## TASK TO COMPLETE
Return, word for word, only the lines of the data below that lie between the line with "ATOM 59 C CA" and the line with "ATOM 66 C CA", those two lines included.

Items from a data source
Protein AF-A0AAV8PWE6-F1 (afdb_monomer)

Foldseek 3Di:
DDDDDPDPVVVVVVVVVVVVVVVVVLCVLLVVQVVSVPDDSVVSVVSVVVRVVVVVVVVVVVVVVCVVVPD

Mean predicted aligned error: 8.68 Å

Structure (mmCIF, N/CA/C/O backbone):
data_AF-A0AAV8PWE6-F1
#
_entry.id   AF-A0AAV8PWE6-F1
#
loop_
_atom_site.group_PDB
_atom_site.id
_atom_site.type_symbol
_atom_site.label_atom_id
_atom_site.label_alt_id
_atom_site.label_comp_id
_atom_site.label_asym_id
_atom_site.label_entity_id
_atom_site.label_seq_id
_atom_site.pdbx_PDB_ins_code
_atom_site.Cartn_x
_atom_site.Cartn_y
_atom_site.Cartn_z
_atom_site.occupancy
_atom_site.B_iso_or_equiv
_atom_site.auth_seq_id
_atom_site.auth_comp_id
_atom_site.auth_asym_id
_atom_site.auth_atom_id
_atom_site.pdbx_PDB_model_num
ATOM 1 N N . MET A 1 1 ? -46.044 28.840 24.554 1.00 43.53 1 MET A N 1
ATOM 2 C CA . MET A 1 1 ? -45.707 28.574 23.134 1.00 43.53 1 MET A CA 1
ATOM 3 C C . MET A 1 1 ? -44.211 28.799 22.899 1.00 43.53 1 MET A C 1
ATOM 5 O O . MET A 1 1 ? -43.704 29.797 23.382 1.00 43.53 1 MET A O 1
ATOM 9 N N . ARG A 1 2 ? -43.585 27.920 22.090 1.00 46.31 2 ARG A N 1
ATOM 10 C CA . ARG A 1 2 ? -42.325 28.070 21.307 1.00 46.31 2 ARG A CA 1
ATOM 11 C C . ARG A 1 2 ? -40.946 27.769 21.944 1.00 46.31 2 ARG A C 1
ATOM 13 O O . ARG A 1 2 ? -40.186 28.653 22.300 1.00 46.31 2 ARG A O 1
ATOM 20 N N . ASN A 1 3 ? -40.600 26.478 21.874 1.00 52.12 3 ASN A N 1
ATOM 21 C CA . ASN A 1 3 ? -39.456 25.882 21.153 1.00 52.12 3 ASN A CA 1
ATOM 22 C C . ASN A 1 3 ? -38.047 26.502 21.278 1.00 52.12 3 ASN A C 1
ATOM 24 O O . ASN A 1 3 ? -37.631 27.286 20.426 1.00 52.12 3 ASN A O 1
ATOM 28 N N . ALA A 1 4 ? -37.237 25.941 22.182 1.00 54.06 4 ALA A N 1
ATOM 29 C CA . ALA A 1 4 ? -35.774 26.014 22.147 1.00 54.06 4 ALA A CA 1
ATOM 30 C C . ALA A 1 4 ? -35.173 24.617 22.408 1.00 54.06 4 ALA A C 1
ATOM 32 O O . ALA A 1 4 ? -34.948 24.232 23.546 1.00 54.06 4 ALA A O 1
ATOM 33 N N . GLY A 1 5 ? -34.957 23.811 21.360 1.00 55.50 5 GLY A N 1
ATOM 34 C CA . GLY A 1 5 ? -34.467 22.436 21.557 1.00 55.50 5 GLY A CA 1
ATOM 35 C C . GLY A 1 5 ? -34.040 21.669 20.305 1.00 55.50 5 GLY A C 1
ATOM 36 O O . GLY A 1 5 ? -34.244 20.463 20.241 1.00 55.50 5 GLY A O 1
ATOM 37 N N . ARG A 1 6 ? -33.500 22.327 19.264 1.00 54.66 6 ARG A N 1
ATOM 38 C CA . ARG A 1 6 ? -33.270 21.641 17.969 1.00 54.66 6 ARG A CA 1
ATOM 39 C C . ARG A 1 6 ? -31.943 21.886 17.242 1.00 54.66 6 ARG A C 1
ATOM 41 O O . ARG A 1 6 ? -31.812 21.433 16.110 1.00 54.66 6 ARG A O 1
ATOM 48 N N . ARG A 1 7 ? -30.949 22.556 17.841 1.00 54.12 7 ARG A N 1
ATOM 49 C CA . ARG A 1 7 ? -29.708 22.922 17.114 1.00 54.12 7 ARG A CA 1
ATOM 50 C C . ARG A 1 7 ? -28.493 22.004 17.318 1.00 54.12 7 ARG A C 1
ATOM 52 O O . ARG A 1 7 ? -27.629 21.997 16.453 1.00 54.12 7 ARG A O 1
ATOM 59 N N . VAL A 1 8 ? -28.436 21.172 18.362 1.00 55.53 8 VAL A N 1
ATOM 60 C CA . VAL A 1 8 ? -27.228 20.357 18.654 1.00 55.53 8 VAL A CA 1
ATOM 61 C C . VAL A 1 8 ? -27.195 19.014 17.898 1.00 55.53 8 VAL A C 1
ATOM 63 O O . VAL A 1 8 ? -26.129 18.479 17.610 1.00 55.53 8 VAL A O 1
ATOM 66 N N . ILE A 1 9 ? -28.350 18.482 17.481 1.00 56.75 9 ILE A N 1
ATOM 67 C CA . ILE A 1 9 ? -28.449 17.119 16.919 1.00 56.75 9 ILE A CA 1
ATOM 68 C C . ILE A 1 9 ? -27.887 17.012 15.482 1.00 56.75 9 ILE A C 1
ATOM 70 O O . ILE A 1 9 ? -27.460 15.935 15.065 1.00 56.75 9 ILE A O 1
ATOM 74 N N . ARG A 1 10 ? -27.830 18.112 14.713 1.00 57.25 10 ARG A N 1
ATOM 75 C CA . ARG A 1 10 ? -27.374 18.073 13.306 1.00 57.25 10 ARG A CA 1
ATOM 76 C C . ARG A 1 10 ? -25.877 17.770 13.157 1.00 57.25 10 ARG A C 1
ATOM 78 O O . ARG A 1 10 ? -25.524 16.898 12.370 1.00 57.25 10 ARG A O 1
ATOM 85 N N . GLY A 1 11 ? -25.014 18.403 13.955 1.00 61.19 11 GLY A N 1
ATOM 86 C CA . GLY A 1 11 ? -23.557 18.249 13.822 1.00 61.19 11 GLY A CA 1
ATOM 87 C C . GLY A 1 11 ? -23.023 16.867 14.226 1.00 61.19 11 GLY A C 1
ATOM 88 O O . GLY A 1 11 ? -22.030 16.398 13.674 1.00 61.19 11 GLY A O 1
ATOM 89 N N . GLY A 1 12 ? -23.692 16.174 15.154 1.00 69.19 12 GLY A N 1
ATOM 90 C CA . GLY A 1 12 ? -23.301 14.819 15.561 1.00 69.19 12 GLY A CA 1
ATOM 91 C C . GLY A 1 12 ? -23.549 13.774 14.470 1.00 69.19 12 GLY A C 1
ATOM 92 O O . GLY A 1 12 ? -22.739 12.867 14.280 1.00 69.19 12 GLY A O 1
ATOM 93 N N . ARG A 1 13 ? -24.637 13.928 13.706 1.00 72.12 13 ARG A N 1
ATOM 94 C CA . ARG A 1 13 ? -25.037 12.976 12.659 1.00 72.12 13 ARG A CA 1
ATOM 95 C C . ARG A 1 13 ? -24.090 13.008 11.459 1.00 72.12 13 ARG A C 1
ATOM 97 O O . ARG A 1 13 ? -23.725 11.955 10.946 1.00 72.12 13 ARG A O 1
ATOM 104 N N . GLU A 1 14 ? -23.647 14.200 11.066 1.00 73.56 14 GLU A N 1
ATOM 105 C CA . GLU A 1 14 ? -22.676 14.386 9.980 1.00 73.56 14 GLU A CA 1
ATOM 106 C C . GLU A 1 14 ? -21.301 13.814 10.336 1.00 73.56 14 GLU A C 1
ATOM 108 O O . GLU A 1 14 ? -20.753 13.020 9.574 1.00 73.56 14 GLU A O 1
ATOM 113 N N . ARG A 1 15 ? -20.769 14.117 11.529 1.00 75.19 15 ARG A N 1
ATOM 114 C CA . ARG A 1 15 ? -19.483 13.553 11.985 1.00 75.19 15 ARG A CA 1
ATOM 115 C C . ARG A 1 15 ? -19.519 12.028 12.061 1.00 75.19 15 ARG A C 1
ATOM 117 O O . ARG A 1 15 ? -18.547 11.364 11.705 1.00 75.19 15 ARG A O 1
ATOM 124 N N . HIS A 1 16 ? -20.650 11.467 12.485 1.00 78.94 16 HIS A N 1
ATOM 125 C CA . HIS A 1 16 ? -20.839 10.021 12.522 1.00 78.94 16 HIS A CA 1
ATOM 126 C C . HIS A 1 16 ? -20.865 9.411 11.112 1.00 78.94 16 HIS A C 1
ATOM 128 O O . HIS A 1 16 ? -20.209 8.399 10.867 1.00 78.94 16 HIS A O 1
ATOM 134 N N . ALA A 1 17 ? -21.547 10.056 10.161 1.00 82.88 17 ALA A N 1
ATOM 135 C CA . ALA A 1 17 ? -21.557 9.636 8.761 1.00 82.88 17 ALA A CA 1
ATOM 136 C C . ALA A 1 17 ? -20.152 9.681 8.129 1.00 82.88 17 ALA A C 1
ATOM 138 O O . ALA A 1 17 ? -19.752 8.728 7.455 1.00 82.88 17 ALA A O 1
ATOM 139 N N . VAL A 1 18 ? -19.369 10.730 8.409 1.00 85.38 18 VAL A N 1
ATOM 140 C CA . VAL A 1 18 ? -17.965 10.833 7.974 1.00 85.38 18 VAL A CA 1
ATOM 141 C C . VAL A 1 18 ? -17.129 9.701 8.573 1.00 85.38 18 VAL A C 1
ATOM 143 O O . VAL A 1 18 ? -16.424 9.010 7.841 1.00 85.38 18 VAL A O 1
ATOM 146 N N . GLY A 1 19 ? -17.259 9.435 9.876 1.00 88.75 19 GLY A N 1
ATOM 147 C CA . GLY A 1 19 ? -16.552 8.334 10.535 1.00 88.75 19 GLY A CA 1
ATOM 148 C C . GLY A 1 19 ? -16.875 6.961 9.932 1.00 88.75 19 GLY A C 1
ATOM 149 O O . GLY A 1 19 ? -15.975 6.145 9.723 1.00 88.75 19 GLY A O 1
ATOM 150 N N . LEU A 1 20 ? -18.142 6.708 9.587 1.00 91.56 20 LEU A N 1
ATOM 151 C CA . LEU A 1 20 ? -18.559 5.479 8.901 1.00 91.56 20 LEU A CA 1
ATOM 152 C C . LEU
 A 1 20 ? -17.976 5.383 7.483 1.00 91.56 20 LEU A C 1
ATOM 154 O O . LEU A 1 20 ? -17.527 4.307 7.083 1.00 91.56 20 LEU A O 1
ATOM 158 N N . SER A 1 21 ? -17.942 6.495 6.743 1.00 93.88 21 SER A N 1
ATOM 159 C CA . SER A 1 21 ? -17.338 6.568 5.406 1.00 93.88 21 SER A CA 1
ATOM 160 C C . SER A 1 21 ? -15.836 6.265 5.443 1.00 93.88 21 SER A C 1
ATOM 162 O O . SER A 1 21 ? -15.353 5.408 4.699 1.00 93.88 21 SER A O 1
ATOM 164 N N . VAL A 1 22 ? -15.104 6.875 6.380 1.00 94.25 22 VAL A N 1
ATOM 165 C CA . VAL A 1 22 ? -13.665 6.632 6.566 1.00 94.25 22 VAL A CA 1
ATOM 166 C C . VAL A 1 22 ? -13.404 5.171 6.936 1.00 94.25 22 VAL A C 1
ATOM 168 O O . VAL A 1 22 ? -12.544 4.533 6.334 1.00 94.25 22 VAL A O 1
---
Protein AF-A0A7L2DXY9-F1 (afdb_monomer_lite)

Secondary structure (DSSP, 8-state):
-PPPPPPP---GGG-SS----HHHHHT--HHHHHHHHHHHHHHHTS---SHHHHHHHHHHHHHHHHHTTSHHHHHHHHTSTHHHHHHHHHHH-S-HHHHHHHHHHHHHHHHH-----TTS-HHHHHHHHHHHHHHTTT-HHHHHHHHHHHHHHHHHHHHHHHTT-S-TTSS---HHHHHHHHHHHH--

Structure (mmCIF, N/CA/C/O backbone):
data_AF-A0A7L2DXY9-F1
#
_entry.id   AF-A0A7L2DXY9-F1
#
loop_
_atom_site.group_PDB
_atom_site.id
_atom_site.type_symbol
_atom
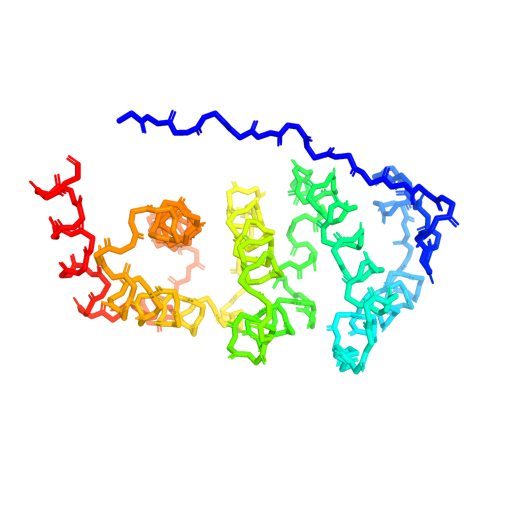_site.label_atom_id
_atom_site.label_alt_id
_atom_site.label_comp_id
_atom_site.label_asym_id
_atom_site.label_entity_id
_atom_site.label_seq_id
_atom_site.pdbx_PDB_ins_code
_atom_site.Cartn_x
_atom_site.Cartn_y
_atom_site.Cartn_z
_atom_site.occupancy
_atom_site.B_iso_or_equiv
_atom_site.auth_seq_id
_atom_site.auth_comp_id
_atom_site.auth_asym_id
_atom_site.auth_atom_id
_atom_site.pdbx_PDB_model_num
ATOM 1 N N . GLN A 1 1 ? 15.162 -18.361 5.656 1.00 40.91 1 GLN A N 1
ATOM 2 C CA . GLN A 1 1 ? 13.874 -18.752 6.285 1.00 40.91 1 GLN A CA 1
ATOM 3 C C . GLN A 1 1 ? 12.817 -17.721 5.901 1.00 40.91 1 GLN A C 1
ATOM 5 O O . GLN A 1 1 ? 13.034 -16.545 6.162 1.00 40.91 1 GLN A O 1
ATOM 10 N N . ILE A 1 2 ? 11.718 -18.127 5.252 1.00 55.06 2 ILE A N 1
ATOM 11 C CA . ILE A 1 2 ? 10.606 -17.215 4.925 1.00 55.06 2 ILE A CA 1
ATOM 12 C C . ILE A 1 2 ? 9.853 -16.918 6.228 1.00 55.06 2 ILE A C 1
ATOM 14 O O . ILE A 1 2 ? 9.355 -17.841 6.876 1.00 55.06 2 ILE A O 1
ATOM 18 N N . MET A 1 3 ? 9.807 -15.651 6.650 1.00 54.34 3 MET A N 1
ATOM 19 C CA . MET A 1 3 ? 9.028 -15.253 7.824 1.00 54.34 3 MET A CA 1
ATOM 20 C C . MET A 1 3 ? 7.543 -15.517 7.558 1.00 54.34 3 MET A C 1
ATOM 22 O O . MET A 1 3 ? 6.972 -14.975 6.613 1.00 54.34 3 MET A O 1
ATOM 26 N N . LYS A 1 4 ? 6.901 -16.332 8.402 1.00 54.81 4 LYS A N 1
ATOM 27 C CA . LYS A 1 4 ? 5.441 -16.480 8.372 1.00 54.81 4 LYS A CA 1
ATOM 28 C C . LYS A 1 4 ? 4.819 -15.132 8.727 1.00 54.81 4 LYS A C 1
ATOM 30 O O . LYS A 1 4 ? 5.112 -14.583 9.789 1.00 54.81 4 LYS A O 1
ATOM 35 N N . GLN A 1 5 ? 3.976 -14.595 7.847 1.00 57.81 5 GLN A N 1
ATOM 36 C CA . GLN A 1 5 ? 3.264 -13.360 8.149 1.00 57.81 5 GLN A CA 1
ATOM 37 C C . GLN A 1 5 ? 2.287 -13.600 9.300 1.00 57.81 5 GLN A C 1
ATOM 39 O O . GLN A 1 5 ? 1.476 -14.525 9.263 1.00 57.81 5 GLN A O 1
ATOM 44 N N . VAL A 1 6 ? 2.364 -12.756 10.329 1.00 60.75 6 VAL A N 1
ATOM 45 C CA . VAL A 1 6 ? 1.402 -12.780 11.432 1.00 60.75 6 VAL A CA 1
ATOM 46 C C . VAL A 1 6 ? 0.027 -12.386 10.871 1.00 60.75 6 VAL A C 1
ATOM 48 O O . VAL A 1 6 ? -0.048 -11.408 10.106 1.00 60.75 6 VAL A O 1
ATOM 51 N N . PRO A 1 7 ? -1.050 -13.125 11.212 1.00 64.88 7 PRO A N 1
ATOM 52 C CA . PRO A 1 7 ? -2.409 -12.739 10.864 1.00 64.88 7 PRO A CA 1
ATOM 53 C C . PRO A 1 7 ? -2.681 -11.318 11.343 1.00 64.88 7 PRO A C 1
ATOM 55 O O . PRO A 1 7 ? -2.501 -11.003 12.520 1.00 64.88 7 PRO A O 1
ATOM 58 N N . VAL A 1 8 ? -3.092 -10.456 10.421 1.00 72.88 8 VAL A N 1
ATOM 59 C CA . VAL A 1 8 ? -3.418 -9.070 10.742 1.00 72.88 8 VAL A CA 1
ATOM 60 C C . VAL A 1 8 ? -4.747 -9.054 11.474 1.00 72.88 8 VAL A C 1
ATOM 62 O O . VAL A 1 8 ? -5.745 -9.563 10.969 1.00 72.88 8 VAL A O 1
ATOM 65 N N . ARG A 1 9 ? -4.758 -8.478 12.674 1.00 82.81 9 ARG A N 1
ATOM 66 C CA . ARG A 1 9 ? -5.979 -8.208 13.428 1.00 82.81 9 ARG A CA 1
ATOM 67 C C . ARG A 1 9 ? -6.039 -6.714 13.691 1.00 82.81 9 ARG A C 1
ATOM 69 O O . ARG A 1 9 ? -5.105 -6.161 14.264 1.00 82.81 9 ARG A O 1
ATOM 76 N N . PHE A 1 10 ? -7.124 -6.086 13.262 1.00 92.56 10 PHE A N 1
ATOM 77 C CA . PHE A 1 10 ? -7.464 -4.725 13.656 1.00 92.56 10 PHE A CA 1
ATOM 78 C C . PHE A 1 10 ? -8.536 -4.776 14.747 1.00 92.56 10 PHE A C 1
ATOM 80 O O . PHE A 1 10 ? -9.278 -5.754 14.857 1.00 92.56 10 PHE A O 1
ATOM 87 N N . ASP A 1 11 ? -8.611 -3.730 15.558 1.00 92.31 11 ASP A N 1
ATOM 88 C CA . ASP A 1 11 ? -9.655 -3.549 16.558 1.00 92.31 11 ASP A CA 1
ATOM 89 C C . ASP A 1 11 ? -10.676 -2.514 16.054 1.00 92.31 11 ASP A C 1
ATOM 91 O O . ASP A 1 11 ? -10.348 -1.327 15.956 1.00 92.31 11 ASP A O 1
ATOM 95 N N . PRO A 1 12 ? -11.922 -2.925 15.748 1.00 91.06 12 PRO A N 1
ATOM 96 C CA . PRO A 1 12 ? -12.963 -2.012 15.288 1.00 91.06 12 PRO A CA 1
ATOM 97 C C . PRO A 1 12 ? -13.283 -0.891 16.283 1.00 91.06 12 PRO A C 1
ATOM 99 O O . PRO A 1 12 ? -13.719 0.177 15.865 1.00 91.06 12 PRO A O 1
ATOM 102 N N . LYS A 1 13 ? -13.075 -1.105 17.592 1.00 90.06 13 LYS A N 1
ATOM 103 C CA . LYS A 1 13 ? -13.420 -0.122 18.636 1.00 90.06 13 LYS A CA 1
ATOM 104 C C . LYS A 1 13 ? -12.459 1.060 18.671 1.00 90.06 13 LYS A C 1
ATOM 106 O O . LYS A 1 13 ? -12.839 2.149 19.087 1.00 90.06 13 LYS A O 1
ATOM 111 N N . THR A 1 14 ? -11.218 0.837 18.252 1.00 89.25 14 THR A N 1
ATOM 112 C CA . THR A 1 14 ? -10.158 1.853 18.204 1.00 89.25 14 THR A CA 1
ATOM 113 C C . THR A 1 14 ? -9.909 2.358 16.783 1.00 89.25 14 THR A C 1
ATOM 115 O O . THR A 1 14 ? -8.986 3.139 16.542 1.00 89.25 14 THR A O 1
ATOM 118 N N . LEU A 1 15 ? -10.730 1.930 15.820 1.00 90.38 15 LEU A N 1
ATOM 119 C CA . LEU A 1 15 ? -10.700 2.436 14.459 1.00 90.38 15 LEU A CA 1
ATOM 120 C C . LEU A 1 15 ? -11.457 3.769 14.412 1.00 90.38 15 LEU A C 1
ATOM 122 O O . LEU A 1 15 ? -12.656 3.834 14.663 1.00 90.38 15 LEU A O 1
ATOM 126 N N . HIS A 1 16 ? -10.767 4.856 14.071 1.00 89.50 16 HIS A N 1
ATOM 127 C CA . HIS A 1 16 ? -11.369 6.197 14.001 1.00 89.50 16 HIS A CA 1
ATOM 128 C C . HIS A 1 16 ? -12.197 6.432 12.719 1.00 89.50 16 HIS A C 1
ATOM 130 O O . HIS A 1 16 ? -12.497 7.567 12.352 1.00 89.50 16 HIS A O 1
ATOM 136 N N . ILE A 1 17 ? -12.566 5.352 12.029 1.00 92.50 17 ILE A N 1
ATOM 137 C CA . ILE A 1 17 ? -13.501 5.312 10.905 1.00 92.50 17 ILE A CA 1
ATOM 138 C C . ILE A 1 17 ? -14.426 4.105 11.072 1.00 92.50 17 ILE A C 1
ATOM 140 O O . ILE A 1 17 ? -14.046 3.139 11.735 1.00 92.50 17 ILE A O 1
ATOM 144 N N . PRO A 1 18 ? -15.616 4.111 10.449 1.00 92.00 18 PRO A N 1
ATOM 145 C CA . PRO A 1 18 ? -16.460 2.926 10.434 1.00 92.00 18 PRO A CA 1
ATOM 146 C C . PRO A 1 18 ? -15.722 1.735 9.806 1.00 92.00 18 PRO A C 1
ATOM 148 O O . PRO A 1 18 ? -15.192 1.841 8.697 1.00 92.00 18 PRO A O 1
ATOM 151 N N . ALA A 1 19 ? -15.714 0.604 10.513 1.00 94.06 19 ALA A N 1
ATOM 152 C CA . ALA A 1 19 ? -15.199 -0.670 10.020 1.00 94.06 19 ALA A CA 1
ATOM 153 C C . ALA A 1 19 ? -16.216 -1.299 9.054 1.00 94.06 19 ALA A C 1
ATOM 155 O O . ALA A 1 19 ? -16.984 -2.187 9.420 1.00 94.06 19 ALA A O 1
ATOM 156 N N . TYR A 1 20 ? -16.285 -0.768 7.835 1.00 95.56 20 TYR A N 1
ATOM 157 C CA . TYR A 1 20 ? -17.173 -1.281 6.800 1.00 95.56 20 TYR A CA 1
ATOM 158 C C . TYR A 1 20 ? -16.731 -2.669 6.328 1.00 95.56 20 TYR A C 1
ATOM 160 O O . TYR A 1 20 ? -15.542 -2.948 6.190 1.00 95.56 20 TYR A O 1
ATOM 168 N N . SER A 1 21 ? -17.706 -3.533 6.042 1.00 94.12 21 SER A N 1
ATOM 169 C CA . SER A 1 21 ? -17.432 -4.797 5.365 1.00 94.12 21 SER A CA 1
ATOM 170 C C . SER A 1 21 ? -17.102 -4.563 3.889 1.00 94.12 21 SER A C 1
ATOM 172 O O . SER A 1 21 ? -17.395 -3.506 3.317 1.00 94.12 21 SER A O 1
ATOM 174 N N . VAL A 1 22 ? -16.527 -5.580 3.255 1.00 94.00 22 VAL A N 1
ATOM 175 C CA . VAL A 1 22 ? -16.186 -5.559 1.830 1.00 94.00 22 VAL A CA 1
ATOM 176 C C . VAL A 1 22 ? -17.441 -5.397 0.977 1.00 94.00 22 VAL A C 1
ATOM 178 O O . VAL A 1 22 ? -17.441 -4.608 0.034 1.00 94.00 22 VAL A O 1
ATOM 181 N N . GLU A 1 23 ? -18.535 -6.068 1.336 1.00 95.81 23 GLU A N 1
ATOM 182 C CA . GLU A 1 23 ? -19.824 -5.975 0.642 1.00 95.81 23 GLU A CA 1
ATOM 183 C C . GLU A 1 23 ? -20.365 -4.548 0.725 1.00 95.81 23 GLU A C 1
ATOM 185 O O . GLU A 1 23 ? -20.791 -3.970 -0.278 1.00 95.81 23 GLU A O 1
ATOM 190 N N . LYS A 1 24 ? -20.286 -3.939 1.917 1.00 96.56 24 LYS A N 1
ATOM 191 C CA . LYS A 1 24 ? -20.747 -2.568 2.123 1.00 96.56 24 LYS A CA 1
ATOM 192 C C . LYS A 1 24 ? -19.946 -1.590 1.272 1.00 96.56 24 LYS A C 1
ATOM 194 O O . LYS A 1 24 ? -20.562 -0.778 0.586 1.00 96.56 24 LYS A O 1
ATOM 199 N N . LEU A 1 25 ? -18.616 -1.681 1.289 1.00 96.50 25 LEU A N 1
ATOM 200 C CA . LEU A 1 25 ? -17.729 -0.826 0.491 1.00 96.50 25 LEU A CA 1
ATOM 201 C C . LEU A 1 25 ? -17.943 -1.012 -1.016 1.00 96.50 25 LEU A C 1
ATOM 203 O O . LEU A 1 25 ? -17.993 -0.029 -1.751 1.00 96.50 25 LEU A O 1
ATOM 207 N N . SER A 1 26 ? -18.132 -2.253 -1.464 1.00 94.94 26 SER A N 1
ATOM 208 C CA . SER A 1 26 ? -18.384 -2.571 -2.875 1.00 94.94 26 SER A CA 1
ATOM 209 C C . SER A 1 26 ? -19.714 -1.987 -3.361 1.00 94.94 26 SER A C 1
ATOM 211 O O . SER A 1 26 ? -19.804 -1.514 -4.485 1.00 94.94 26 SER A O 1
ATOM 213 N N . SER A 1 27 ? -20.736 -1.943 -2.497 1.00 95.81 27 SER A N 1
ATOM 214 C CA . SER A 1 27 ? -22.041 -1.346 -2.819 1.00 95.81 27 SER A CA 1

## WRITTEN ANSWER
ATOM 59 C CA . VAL A 1 8 ? -3.418 -9.070 10.742 1.00 72.88 8 VAL A CA 1
ATOM 60 C C . VAL A 1 8 ? -4.747 -9.054 11.474 1.00 72.88 8 VAL A C 1
ATOM 62 O O . VAL A 1 8 ? -5.745 -9.563 10.969 1.00 72.88 8 VAL A O 1
ATOM 65 N N . ARG A 1 9 ? -4.758 -8.478 12.674 1.00 82.81 9 ARG A N 1
ATOM 66 C CA . ARG A 1 9 ? -5.979 -8.208 13.428 1.00 82.81 9 ARG A CA 1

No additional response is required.